Please take the lines from the one holding "ATOM 10 C CA" through the one holding "ATOM 23 O O" in the data below and copy them exactly.

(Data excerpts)
----------

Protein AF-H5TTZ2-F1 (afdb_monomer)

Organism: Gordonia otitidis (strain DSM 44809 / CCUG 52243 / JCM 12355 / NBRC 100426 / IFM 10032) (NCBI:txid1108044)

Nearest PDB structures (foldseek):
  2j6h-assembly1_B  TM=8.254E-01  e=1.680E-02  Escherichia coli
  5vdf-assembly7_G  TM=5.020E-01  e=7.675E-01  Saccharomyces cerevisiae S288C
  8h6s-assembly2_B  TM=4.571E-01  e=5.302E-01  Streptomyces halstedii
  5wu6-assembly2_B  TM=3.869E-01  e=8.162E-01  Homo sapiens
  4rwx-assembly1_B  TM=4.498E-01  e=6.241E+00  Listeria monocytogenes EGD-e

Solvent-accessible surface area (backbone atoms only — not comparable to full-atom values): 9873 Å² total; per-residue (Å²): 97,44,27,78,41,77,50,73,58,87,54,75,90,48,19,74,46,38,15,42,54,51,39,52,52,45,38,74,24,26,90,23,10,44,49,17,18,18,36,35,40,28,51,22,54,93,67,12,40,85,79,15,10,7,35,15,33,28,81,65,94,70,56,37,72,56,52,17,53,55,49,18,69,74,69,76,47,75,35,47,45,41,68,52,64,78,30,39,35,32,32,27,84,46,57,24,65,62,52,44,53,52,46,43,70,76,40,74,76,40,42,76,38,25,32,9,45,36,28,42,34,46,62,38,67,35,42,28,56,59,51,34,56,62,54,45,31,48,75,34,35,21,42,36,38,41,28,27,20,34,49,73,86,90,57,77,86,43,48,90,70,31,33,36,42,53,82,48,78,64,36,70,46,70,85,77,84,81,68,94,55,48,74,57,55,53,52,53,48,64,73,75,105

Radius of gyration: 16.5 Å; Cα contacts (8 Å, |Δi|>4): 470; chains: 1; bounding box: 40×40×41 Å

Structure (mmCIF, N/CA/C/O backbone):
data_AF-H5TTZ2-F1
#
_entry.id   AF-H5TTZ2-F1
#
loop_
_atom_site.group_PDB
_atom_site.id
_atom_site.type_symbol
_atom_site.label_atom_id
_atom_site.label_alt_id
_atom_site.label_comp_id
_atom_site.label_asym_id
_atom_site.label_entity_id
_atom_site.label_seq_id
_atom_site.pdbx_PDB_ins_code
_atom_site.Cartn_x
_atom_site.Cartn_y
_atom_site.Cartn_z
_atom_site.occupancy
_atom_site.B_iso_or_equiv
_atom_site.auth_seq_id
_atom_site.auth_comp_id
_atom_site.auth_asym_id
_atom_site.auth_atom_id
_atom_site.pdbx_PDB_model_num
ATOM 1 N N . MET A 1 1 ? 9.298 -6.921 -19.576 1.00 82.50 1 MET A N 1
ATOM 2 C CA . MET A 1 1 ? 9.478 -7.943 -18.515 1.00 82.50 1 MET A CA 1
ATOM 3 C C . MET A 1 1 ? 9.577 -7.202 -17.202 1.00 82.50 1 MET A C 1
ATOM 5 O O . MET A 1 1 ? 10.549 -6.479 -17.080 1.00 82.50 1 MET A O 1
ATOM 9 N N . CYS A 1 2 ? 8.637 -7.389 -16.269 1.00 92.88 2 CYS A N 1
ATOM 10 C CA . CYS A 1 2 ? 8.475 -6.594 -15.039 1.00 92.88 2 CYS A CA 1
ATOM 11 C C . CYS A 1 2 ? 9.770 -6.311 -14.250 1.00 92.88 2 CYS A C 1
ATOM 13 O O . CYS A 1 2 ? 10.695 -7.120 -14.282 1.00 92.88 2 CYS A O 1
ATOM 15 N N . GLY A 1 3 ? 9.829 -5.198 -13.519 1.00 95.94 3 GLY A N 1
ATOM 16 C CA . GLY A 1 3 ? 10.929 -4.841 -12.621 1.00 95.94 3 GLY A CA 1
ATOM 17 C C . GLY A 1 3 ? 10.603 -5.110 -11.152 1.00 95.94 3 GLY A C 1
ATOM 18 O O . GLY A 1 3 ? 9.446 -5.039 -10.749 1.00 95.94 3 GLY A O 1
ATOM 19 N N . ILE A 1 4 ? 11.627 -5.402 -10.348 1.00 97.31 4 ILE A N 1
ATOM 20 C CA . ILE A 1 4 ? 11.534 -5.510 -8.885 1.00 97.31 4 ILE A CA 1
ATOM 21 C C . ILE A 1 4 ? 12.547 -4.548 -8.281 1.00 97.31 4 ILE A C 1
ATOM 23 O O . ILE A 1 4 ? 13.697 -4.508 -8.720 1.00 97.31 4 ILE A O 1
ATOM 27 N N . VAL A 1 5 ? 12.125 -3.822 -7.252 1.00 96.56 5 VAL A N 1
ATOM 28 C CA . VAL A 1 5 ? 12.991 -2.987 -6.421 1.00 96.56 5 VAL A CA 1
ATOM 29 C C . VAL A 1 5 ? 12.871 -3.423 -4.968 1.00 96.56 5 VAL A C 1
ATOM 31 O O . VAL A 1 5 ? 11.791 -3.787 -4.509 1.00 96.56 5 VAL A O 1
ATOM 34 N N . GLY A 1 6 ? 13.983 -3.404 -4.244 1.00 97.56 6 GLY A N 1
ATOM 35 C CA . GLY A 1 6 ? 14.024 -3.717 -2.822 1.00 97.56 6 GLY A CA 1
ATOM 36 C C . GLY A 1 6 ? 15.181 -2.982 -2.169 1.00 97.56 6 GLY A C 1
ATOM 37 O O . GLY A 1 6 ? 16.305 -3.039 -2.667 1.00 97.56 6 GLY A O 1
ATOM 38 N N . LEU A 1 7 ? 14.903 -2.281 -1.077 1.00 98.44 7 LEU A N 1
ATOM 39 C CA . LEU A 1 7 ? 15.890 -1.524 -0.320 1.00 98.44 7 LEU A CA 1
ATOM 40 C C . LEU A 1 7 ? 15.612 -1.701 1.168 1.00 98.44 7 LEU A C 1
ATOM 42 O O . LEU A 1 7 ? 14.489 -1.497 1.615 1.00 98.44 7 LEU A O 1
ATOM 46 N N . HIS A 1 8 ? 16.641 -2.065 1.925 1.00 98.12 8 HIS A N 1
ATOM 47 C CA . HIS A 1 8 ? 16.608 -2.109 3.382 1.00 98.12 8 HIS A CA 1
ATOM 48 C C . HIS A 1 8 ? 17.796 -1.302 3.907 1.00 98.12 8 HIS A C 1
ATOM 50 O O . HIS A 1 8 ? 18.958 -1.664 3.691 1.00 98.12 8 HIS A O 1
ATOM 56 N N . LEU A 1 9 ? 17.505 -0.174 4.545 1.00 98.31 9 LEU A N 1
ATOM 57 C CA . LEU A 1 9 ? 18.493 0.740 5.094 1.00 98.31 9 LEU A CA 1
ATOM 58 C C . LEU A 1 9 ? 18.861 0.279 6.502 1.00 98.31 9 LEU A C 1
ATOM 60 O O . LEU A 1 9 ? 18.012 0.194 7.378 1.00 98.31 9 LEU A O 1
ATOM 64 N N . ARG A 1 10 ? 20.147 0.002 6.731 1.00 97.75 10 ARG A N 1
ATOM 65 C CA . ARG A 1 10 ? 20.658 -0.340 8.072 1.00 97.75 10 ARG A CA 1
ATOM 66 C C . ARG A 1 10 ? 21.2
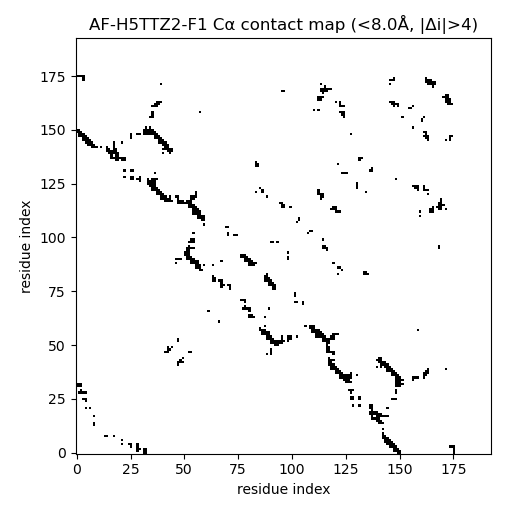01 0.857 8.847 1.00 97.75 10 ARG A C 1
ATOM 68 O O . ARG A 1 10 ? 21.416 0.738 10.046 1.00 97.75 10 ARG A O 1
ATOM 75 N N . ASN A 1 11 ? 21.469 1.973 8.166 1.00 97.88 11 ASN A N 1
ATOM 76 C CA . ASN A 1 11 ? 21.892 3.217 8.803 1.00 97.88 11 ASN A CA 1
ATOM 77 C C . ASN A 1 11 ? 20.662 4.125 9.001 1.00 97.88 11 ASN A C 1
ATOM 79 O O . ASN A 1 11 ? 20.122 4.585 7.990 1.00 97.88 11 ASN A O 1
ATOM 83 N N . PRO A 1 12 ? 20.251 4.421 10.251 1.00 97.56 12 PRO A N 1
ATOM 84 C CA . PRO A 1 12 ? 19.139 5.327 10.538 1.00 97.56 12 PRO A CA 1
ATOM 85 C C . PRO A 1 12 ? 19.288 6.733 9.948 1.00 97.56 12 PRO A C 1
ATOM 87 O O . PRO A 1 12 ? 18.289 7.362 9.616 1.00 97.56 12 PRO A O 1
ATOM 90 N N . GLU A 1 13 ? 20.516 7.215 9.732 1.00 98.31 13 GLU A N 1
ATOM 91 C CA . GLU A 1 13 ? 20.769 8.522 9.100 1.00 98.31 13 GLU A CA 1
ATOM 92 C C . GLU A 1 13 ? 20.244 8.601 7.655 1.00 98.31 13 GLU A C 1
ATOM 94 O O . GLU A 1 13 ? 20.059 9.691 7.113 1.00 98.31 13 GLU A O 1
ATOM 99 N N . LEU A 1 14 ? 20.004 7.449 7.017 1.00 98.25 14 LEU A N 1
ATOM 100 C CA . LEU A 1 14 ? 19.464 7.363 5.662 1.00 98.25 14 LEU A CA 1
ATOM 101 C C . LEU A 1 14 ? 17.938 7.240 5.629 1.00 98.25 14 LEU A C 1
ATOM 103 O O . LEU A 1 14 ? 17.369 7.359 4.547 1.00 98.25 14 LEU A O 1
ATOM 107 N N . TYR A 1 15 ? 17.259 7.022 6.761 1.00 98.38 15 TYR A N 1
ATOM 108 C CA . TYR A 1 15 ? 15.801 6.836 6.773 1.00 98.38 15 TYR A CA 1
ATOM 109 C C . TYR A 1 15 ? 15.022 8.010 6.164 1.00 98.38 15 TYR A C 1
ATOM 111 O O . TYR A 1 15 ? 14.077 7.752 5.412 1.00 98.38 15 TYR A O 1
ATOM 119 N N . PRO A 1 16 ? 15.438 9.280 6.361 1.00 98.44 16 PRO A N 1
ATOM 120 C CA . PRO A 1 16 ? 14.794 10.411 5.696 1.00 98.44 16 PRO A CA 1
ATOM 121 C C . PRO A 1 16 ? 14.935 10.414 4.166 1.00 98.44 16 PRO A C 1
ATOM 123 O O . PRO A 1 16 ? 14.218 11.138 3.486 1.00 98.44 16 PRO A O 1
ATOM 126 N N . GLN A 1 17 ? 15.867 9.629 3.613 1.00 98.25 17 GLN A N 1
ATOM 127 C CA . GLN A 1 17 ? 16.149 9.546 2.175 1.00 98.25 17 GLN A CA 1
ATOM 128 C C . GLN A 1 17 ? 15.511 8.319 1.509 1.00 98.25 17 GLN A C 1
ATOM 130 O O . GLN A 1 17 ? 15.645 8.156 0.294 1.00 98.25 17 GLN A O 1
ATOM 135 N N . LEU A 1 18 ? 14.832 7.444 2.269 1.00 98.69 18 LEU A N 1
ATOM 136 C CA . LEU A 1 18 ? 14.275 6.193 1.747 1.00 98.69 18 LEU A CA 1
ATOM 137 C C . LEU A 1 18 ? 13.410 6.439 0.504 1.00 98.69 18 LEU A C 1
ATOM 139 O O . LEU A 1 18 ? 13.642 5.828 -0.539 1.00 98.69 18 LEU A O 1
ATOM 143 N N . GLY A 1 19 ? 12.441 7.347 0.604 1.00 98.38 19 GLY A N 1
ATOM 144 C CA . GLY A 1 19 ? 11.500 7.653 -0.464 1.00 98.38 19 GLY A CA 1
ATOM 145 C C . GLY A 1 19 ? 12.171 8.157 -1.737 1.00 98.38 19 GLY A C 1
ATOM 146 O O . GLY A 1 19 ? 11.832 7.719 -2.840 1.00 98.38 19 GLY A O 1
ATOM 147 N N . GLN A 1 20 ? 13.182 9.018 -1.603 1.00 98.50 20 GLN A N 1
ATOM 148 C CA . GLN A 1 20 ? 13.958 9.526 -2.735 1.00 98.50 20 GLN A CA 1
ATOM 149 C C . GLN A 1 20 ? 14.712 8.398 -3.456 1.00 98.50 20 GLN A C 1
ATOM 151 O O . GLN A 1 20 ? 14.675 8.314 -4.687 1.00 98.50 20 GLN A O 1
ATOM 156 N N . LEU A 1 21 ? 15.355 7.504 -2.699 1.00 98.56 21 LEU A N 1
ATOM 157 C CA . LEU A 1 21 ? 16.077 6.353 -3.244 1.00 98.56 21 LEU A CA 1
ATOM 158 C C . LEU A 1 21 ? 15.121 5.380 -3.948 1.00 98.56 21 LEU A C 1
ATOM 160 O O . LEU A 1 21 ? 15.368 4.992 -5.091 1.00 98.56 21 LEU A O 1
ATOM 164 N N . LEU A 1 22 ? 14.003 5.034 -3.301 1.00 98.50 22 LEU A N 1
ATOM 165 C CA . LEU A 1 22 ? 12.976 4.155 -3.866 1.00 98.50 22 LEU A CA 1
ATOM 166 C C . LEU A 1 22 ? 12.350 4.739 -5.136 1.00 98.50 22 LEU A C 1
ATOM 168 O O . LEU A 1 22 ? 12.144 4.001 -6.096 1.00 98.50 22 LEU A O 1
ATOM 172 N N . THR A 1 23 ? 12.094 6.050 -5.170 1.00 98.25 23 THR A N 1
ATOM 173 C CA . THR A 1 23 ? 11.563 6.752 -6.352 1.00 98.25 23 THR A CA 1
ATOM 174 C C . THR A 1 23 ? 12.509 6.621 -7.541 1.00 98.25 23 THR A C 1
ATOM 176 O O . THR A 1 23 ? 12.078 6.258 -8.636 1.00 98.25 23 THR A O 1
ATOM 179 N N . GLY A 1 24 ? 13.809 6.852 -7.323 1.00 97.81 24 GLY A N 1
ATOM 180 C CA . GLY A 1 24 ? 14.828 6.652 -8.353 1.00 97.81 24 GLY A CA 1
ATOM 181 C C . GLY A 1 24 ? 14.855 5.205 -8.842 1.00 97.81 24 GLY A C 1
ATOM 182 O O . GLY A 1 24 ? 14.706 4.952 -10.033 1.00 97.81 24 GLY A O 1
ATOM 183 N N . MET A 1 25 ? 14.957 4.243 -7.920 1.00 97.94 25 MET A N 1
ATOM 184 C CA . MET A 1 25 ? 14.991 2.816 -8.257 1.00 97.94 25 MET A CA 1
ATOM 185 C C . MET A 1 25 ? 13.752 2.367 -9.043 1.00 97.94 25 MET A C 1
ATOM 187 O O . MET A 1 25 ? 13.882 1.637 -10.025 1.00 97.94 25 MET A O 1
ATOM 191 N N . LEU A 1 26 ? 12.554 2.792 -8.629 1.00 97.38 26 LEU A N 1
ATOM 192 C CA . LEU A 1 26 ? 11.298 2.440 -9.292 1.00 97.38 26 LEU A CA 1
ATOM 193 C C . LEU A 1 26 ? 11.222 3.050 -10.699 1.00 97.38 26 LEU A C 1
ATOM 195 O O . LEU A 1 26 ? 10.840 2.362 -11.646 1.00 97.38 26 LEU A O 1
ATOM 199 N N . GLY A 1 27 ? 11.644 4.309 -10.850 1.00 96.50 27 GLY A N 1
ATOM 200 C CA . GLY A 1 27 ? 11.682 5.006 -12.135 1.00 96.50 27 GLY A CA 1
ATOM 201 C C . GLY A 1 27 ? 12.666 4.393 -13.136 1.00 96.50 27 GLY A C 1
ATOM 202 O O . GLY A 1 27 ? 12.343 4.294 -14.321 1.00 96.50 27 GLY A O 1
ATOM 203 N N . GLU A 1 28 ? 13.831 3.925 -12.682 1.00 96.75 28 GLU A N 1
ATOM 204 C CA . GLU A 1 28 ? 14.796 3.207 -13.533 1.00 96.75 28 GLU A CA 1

----------

• _Task output_
ATOM 10 C CA . CYS A 1 2 ? 8.475 -6.594 -15.039 1.00 92.88 2 CYS A CA 1
ATOM 11 C C . CYS A 1 2 ? 9.770 -6.311 -14.250 1.00 92.88 2 CYS A C 1
ATOM 13 O O . CYS A 1 2 ? 10.695 -7.120 -14.282 1.00 92.88 2 CYS A O 1
ATOM 15 N N . GLY A 1 3 ? 9.829 -5.198 -13.519 1.00 95.94 3 GLY A N 1
ATOM 16 C CA . GLY A 1 3 ? 10.929 -4.841 -12.621 1.00 95.94 3 GLY A CA 1
ATOM 17 C C . GLY A 1 3 ? 10.603 -5.110 -11.152 1.00 95.94 3 GLY A C 1
ATOM 18 O O . GLY A 1 3 ? 9.446 -5.039 -10.749 1.00 95.94 3 GLY A O 1
ATOM 19 N N . ILE A 1 4 ? 11.627 -5.402 -10.348 1.00 97.31 4 ILE A N 1
ATOM 20 C CA . ILE A 1 4 ? 11.534 -5.510 -8.885 1.00 97.31 4 ILE A CA 1
ATOM 21 C C . ILE A 1 4 ? 12.547 -4.548 -8.281 1.00 97.31 4 ILE A C 1
ATOM 23 O O . ILE A 1 4 ? 13.697 -4.508 -8.720 1.00 97.31 4 ILE A O 1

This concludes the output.